At the same time, cost-effectiveness was also taken into account while selecting restoration sites. For example, it takes a very long time for a drained peatland forest to recover. Therefore, preference should be given to sites that could be more effectively enhanced as a wet woodland habitat. Sometimes a little help from people is all that is needed – this can be as simple as not reconstructing drainage ditches.


A wet woodland is not a flooded woodland

Recently, some people have expressed the fear that restoration activities involve flooding the woods, but we don’t do that – restoration only raises the water level in the soil to a suitable level for wet woodland species.

Thus, restoring wet woodlands is far from creating Soomaa-like flooded areas. For all that, walking through the woods of the Soomaa National Park in midsummer, you probably have no notion of the extent of the spring floods there, which allow you to canoe between the big trees at high tide or go on wild ice-skating trips in winter.

When the first draft of the restoration site project is ready, RMK will present it to everyone interested. The cooperation board of Alam-Pedja Nature Reserve will soon hold a public meeting regarding the Peterna-Laashoone restoration site. All interested parties, authorities and private forest owners are welcome to attend. Updates are also available on the website of LIFE IP ForEst&FarmLand: www.loodusrikaseesti.ee/en.

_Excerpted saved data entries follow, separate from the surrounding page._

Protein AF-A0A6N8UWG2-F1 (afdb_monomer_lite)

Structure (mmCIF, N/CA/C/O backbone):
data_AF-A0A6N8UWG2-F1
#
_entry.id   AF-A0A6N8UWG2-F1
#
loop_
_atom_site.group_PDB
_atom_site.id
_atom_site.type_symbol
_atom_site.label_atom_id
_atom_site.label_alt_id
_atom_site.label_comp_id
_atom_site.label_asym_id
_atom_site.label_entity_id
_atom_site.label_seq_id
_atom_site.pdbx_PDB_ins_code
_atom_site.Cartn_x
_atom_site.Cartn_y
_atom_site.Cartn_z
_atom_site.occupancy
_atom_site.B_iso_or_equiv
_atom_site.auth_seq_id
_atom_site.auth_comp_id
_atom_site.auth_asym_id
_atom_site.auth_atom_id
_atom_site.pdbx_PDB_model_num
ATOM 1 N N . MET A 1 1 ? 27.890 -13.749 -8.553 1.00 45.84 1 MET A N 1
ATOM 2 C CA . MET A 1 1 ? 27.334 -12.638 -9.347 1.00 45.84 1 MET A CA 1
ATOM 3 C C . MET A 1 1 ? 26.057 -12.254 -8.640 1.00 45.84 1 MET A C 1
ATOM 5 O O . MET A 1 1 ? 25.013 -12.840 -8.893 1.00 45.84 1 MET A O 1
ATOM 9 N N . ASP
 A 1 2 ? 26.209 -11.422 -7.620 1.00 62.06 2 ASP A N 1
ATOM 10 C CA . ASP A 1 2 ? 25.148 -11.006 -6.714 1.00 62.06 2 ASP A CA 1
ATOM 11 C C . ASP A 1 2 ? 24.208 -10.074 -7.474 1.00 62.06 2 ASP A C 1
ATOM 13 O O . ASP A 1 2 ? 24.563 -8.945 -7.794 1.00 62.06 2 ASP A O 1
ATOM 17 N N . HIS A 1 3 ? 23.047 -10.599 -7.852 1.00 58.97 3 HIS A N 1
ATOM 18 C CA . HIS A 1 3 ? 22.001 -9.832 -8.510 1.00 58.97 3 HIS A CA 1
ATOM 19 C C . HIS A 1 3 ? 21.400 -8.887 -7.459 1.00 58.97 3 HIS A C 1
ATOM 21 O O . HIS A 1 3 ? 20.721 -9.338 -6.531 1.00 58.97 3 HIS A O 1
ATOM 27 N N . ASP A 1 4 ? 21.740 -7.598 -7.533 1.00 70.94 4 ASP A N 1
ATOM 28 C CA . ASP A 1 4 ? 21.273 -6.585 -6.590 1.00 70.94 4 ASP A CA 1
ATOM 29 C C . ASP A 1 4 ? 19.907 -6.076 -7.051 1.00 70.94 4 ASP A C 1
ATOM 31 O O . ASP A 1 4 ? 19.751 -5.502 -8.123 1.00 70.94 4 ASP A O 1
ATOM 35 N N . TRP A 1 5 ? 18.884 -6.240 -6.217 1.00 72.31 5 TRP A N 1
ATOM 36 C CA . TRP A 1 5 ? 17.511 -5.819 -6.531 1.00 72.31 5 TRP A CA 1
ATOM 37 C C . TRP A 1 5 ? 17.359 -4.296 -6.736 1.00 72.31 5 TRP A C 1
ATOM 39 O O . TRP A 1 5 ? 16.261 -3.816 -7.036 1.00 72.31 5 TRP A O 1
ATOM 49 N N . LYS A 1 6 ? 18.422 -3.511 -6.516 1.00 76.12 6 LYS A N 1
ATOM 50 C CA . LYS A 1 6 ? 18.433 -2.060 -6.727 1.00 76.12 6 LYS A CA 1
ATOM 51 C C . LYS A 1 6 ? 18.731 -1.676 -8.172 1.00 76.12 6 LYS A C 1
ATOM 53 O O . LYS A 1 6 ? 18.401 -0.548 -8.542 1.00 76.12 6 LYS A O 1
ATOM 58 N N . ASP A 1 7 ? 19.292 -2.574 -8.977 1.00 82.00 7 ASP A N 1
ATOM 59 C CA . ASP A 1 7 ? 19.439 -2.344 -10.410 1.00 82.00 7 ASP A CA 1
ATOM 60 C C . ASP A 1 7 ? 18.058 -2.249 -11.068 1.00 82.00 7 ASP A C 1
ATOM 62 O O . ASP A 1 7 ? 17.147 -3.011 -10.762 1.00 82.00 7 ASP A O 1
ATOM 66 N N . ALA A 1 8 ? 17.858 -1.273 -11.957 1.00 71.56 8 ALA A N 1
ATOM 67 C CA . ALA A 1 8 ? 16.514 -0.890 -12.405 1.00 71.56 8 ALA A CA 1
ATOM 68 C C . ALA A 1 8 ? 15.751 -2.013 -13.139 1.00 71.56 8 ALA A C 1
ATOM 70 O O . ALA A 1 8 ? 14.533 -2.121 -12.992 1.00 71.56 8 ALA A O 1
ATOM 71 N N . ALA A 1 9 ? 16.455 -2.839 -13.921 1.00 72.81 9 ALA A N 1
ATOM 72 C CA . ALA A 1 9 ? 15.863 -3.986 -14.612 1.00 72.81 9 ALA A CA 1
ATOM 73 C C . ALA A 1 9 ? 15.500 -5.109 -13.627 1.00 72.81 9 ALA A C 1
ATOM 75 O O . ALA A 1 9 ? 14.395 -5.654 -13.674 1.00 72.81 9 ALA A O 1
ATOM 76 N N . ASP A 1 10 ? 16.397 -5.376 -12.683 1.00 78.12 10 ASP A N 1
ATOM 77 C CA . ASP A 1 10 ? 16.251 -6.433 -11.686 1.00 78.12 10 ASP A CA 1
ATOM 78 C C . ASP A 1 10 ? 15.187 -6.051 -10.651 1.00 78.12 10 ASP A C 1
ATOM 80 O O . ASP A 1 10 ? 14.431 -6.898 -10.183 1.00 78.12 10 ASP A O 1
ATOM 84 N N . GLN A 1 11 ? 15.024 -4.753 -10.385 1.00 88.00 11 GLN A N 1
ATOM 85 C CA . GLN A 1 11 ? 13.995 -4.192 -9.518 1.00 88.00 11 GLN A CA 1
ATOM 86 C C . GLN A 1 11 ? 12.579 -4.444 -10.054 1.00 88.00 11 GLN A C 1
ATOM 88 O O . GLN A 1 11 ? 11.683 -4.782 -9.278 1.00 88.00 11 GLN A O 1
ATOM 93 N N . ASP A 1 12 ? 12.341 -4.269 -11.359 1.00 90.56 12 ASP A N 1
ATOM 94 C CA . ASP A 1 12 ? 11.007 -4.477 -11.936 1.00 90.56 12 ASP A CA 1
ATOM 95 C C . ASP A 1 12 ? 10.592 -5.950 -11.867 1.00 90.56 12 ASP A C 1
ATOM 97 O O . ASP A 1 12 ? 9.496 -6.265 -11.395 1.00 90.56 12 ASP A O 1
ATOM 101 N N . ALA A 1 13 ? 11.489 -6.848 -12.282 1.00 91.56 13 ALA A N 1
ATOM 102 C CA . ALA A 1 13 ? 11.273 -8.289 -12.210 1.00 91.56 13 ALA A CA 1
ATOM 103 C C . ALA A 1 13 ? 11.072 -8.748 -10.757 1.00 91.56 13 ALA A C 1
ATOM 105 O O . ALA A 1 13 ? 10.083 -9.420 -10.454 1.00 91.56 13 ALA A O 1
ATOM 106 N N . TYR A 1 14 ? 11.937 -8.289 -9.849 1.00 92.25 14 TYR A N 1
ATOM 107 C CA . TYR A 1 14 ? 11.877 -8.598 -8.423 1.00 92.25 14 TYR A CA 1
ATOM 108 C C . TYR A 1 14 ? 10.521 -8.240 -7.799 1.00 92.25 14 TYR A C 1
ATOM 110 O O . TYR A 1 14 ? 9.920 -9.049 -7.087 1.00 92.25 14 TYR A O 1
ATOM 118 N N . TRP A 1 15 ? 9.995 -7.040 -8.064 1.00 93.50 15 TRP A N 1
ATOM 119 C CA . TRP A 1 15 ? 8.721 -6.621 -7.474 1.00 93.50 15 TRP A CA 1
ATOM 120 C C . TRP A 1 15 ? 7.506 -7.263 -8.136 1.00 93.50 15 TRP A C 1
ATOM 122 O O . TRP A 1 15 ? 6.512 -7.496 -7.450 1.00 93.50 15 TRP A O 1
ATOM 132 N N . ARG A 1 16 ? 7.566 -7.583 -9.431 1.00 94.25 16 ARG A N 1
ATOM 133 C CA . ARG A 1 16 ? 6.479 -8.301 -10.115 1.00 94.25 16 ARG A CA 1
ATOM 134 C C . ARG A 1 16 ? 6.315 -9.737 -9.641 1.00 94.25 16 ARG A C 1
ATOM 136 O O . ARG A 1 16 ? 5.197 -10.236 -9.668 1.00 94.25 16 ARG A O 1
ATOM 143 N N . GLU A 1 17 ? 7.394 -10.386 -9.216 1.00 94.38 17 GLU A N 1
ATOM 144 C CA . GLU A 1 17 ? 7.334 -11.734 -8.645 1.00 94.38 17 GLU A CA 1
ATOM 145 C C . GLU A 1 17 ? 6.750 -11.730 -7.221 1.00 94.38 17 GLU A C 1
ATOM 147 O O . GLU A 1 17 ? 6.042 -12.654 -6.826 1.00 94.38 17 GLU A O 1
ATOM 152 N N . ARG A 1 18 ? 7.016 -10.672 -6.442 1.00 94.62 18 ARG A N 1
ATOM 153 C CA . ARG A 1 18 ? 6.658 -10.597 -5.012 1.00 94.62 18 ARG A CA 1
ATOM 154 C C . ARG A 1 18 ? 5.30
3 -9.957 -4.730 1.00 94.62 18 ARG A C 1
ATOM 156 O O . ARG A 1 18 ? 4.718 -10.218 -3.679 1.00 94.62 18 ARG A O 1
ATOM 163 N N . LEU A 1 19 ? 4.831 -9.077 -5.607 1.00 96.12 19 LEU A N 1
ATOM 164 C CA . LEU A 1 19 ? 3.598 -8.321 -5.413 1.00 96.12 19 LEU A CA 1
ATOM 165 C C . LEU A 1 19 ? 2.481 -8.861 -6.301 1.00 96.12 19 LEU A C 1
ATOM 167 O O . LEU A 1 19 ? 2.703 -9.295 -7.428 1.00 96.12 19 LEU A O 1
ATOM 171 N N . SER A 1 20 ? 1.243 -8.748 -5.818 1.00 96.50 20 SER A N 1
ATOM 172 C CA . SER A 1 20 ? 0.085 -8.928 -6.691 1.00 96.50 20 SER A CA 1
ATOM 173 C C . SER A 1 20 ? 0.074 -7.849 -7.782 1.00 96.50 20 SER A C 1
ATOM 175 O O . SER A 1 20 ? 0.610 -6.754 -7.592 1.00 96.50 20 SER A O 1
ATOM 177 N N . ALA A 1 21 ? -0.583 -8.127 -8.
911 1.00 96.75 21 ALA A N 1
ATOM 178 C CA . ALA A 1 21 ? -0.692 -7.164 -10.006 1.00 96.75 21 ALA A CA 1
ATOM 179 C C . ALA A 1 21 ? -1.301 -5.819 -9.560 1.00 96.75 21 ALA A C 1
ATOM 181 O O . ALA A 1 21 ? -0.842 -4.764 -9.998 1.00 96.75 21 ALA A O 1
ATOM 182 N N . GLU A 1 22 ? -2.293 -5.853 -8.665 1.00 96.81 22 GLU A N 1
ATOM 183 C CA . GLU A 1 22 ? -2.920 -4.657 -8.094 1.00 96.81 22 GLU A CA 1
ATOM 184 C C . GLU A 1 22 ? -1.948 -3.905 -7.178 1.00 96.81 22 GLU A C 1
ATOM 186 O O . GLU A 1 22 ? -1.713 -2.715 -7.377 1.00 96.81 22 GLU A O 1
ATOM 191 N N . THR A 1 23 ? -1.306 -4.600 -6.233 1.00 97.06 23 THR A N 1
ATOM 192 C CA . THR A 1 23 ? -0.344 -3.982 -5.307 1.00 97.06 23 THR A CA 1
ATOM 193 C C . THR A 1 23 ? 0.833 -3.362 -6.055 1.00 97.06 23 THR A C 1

We are restoring the wet woodlands also for our own sake. If man did not interfere at all, nature could cope nicely on its own. The natural state of wet woodlands would also be restored over time, but it would take longer than we can wait. The increase in water levels in the soil resulting from the restoration of wet woodlands will also help to keep regional water supplies stable, so we may be able to cope with increasingly frequent droughts and reduce the risk of forest fires in summer. As we know, bog woods are also rich in cloudberries and cranberries.

The restoration of nature is first and foremost necessary for ourselves, because our existence depends on nature.